Available records ->
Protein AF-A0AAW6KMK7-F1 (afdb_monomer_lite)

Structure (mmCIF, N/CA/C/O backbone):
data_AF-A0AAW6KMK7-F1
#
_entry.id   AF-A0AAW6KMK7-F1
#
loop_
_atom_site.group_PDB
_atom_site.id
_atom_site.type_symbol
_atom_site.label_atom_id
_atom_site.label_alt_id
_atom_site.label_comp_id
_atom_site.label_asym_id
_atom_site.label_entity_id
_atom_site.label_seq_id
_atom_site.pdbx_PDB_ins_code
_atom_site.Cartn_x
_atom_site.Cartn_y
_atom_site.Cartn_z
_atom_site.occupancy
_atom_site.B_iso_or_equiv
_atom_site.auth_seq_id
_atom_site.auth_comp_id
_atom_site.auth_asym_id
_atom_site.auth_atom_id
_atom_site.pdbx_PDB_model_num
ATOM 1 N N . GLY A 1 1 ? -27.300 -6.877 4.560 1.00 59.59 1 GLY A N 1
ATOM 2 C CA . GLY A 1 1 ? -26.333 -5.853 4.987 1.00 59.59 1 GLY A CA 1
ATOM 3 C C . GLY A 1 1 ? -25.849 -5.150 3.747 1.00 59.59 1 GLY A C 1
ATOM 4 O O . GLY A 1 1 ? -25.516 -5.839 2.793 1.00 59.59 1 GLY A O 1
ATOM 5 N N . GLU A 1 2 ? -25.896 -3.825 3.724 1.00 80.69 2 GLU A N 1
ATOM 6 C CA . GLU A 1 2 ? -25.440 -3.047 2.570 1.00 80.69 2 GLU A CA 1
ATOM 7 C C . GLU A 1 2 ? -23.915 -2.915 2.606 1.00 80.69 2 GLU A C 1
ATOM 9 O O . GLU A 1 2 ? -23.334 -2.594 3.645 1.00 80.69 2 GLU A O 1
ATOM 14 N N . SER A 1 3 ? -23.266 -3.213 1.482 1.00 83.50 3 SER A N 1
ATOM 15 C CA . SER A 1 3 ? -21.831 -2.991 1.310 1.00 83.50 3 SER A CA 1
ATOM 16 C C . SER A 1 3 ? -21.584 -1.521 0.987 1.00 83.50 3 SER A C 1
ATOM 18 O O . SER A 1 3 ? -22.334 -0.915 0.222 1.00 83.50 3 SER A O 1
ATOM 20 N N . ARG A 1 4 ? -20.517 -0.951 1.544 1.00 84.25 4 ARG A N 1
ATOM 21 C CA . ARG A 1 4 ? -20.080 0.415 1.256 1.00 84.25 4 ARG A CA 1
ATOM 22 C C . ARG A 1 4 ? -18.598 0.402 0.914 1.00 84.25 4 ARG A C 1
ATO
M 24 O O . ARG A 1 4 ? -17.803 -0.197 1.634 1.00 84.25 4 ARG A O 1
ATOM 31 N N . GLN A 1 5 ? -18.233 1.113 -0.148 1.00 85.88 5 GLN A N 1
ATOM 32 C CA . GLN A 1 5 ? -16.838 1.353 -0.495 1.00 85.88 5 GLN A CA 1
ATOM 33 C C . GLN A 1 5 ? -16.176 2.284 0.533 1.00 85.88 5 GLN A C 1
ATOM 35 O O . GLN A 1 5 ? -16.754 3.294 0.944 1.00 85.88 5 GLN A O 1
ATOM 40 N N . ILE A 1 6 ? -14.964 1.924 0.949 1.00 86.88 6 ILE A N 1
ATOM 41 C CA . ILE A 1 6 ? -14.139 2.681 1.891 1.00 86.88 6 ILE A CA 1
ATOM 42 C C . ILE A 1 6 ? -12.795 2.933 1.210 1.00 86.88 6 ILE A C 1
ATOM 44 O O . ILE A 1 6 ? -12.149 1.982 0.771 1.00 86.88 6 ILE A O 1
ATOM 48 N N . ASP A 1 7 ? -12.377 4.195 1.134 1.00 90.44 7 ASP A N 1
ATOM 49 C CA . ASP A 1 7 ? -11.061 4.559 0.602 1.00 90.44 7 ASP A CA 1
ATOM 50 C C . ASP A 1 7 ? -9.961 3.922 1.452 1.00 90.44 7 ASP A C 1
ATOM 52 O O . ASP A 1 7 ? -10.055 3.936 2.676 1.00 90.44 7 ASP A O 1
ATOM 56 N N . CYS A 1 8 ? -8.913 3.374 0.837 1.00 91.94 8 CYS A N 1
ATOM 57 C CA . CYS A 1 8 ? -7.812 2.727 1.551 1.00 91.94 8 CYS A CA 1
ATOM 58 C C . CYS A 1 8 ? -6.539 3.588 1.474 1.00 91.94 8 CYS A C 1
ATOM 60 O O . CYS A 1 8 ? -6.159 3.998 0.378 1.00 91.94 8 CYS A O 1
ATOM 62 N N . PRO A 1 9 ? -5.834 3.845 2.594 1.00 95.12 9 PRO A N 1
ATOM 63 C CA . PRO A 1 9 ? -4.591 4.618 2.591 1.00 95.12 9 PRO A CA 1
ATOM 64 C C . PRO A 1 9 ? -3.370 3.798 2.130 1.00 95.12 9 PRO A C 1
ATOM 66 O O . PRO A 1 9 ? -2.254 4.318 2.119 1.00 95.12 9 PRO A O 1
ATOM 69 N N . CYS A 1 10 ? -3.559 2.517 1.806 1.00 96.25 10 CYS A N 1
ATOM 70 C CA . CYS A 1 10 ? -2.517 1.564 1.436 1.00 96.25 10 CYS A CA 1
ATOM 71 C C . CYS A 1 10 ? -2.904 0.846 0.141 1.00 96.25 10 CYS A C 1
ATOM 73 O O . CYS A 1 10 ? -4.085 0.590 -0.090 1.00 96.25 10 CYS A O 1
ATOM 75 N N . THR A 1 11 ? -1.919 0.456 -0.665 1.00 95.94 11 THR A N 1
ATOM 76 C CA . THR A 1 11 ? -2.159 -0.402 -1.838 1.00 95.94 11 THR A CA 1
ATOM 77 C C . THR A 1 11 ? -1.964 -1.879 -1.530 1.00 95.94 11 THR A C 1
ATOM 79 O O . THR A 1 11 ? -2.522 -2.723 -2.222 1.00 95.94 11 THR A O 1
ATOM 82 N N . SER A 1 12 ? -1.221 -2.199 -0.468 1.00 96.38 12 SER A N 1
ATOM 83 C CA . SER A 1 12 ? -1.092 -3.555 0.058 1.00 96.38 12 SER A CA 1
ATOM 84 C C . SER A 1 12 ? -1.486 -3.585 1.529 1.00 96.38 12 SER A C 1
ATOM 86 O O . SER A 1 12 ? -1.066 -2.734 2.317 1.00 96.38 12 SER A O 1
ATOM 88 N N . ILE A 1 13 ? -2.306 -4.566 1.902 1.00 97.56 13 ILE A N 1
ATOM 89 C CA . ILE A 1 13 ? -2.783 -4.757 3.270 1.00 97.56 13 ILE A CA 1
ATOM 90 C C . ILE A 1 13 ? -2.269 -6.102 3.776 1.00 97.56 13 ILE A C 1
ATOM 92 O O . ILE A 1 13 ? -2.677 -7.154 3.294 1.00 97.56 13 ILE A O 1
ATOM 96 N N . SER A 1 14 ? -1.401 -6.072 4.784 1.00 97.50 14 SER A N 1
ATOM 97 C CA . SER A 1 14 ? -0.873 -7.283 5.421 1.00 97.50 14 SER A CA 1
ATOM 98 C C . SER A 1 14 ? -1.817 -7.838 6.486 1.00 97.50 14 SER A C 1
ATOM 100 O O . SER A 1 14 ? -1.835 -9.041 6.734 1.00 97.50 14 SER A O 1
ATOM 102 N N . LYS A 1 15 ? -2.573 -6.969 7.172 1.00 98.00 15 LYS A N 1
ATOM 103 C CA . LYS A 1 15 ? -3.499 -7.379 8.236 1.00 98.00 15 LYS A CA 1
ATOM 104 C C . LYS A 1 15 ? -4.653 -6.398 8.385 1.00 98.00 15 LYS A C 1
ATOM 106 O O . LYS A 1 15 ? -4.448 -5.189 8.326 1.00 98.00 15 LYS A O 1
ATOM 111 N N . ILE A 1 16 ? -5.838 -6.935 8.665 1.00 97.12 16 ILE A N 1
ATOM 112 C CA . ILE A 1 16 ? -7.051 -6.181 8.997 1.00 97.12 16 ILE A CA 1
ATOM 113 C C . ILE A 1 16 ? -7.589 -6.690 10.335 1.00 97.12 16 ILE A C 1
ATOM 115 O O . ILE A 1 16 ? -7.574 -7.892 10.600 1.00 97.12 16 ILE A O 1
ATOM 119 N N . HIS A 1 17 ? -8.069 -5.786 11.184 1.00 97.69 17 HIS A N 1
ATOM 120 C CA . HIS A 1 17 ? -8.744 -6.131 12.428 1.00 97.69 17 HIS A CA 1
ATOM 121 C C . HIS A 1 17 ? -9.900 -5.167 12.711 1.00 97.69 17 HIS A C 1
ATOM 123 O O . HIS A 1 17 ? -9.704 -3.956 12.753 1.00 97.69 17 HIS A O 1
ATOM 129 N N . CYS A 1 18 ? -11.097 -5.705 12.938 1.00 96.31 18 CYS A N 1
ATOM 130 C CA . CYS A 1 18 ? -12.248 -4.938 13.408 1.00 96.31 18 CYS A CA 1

--

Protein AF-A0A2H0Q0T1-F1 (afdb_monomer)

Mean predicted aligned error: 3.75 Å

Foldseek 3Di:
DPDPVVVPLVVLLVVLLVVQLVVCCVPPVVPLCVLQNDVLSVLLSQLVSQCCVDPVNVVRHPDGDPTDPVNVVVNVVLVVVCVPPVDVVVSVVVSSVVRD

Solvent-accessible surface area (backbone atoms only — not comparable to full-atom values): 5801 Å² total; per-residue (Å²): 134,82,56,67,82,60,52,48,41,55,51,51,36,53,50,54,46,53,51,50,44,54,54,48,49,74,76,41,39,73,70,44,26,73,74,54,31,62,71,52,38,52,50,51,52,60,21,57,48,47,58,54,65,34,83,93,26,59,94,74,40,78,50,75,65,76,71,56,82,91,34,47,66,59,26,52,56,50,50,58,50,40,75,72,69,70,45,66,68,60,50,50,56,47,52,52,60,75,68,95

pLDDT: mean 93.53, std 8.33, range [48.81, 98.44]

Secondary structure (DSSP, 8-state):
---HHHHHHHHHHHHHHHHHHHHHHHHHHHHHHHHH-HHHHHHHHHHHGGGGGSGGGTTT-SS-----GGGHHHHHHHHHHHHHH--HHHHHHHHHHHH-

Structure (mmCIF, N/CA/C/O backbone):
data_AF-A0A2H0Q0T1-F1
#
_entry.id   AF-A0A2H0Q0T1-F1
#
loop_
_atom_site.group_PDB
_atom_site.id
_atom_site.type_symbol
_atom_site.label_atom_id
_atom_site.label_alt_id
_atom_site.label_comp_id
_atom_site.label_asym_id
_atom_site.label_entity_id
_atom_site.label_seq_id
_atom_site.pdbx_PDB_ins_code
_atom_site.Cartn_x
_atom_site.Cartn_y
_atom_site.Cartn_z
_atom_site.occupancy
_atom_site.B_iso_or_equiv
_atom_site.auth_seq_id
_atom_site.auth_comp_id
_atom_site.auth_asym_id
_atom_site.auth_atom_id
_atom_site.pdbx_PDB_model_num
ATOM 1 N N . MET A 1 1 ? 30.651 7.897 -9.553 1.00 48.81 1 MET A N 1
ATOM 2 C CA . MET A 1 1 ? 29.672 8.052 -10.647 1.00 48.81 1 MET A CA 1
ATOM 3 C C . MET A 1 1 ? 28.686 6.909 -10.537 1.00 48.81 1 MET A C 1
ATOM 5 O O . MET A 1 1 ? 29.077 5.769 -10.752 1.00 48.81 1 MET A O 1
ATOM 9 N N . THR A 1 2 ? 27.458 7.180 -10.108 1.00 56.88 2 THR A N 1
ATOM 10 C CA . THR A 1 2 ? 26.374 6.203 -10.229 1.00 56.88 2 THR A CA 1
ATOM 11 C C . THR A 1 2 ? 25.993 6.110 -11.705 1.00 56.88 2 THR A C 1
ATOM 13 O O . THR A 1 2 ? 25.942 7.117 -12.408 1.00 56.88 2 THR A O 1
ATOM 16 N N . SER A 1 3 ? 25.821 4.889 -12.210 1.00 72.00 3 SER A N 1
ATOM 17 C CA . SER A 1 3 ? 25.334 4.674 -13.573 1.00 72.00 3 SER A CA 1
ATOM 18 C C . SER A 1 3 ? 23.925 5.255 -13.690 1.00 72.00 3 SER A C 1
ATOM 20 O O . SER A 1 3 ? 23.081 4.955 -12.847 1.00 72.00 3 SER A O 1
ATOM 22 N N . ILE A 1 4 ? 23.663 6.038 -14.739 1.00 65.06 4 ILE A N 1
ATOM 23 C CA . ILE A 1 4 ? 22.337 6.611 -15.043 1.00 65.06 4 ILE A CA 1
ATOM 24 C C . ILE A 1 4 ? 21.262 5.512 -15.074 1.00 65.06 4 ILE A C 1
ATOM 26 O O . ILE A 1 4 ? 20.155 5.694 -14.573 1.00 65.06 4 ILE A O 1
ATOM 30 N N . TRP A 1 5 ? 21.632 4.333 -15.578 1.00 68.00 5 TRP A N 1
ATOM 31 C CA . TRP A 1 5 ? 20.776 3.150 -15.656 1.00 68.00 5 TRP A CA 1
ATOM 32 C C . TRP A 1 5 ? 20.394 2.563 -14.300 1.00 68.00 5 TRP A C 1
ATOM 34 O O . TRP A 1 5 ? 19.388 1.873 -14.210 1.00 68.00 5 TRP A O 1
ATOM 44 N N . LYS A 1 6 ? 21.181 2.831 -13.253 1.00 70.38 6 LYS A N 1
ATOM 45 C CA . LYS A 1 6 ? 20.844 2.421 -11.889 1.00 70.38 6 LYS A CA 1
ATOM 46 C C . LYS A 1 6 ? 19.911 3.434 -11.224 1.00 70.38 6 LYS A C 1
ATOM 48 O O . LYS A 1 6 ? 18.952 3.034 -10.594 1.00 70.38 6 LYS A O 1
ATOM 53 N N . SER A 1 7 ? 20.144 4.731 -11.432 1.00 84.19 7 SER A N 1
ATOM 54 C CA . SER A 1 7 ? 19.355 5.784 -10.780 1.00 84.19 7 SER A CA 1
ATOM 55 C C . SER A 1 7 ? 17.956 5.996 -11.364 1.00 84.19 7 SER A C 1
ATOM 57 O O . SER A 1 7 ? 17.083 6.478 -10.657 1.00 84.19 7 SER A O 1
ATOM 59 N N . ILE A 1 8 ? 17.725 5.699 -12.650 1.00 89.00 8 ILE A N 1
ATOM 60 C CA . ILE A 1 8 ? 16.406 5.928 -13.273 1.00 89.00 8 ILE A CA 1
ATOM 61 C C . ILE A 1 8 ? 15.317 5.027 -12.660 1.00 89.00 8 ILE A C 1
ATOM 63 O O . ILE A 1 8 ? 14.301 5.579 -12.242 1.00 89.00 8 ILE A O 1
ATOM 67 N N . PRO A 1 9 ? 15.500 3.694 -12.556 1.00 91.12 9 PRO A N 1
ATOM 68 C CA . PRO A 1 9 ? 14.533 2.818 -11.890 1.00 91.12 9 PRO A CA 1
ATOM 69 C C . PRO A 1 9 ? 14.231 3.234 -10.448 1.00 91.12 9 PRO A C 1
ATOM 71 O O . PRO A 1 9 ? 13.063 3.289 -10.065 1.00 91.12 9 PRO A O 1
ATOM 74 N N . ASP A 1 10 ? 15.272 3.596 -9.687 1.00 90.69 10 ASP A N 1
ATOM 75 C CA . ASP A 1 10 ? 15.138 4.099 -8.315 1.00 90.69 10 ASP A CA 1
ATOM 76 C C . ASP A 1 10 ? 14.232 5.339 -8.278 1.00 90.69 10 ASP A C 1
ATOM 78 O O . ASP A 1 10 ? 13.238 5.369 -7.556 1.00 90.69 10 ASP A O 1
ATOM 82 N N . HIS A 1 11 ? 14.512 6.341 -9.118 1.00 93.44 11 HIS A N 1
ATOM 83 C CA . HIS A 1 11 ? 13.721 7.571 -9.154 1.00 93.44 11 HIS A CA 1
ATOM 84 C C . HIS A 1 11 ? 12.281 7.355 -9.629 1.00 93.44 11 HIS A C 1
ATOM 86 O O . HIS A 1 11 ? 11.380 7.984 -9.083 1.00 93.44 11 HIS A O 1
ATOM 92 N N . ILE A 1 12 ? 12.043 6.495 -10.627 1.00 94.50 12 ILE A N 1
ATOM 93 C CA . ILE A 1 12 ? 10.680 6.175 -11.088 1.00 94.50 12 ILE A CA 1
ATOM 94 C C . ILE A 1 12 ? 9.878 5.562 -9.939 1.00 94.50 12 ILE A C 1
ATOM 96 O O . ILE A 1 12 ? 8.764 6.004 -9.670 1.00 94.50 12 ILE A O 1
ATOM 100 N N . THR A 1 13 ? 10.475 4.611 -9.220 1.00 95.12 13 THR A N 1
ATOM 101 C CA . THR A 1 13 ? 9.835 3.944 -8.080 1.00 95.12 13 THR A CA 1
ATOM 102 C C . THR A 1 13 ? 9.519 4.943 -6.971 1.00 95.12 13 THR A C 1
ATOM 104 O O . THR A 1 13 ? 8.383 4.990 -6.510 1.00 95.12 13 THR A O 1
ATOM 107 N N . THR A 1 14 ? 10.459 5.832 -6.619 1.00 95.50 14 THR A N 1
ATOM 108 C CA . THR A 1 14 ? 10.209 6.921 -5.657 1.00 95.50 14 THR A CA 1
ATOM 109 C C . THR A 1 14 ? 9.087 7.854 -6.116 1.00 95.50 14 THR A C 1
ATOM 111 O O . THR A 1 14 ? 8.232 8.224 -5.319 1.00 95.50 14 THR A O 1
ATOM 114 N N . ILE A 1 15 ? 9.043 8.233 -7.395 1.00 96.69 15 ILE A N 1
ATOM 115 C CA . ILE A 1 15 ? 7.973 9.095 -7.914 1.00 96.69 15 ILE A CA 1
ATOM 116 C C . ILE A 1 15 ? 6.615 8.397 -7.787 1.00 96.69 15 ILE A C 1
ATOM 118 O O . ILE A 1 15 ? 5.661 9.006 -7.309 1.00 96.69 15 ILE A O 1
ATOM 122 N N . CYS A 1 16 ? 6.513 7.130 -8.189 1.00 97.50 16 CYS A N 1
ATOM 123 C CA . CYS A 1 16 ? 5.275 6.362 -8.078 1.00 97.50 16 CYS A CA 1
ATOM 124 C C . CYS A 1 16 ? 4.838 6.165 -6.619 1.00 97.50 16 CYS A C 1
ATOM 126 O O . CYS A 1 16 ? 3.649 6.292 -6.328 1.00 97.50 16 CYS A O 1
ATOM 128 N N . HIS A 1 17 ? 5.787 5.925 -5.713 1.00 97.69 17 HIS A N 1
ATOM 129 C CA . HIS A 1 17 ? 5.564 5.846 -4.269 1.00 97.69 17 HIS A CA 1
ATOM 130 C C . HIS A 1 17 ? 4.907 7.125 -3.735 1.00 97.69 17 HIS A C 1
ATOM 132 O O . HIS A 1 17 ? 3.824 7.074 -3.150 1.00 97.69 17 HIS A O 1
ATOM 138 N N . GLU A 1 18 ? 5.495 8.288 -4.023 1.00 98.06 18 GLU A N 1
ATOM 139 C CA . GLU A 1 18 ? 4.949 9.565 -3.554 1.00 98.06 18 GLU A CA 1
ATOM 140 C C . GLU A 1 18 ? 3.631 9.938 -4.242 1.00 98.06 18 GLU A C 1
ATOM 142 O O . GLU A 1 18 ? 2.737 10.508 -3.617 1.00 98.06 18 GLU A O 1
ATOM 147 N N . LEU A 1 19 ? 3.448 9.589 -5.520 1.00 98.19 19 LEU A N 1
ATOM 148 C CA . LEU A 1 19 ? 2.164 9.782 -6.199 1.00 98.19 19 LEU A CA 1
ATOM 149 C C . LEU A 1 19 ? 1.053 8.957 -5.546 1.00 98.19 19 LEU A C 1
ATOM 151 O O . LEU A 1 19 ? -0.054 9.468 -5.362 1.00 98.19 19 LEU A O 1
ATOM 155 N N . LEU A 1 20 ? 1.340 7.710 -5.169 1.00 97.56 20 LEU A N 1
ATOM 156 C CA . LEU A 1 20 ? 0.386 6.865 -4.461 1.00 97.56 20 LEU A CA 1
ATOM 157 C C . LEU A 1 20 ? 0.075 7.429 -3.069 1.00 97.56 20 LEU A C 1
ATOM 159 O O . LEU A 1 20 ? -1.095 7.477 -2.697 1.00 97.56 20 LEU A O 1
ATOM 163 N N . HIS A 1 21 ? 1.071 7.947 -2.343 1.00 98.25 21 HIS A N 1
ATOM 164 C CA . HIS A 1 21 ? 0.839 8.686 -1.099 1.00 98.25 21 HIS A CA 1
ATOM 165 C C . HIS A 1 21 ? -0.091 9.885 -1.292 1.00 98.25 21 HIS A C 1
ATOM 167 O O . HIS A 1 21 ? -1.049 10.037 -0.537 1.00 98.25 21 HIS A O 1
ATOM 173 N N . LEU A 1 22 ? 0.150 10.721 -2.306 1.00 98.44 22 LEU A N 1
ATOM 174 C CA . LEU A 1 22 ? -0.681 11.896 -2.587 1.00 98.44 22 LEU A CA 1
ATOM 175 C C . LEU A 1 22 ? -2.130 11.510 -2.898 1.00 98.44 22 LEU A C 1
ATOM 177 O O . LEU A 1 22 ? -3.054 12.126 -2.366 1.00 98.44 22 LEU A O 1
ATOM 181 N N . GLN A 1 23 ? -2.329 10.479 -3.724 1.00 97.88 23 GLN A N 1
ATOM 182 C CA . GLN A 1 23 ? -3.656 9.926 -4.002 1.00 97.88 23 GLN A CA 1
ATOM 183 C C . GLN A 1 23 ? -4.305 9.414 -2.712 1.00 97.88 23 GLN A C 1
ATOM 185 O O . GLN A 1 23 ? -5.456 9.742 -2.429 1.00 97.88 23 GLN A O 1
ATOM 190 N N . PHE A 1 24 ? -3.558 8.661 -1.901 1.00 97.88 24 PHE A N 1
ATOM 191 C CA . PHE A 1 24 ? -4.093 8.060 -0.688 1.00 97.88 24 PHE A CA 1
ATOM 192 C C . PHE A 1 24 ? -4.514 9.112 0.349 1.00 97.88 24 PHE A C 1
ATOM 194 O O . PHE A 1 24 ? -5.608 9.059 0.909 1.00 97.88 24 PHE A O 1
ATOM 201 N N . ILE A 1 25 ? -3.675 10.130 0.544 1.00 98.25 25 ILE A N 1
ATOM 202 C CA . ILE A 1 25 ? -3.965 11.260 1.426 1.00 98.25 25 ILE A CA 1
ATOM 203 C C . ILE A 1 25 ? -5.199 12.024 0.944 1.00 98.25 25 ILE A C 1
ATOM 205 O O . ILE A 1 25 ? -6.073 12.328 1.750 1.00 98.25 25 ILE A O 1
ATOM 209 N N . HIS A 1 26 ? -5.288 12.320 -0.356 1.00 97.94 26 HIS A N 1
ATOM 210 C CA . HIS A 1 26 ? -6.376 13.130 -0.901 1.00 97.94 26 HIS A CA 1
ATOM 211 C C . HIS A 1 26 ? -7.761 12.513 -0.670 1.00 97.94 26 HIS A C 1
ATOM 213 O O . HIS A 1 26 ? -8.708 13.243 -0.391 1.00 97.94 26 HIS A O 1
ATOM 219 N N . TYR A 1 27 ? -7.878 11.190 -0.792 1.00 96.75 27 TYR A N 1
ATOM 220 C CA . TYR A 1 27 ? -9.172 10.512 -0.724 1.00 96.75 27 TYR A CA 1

Task to carry out -> Beginning with the line containing "ATOM 92 N N" in the material above, copy every line exactly until you have copied the line containing "ATOM 124 C C".

Solution below ->
ATOM 92 N N . ILE A 1 12 ? 12.043 6.495 -10.627 1.00 94.50 12 ILE A N 1
ATOM 93 C CA . ILE A 1 12 ? 10.680 6.175 -11.088 1.00 94.50 12 ILE A CA 1
ATOM 94 C C . ILE A 1 12 ? 9.878 5.562 -9.939 1.00 94.50 12 ILE A C 1
ATOM 96 O O . ILE A 1 12 ? 8.764 6.004 -9.670 1.00 94.50 12 ILE A O 1
ATOM 100 N N . THR A 1 13 ? 10.475 4.611 -9.220 1.00 95.12 13 THR A N 1
ATOM 101 C CA . THR A 1 13 ? 9.835 3.944 -8.080 1.00 95.12 13 THR A CA 1
ATOM 102 C C . THR A 1 13 ? 9.519 4.943 -6.971 1.00 95.12 13 THR A C 1
ATOM 104 O O . THR A 1 13 ? 8.383 4.990 -6.510 1.00 95.12 13 THR A O 1
ATOM 107 N N . THR A 1 14 ? 10.459 5.832 -6.619 1.00 95.50 14 THR A N 1
ATOM 108 C CA . THR A 1 14 ? 10.209 6.921 -5.657 1.00 95.50 14 THR A CA 1
ATOM 109 C C . THR A 1 14 ? 9.087 7.854 -6.116 1.00 95.50 14 THR A C 1
ATOM 111 O O . THR A 1 14 ? 8.232 8.224 -5.319 1.00 95.50 14 THR A O 1
ATOM 114 N N . ILE A 1 15 ? 9.043 8.233 -7.395 1.00 96.69 15 ILE A N 1
ATOM 115 C CA . ILE A 1 15 ? 7.973 9.095 -7.914 1.00 96.69 15 ILE A CA 1
ATOM 116 C C . ILE A 1 15 ? 6.615 8.397 -7.787 1.00 96.69 15 ILE A C 1
ATOM 118 O O . ILE A 1 15 ? 5.661 9.006 -7.309 1.00 96.69 15 ILE A O 1
ATOM 122 N N . CYS A 1 16 ? 6.513 7.130 -8.189 1.00 97.50 16 CYS A N 1
ATOM 123 C CA . CYS A 1 16 ? 5.275 6.362 -8.078 1.00 97.50 16 CYS A CA 1
ATOM 124 C C . CYS A 1 16 ? 4.838 6.165 -6.619 1.00 97.50 16 CYS A C 1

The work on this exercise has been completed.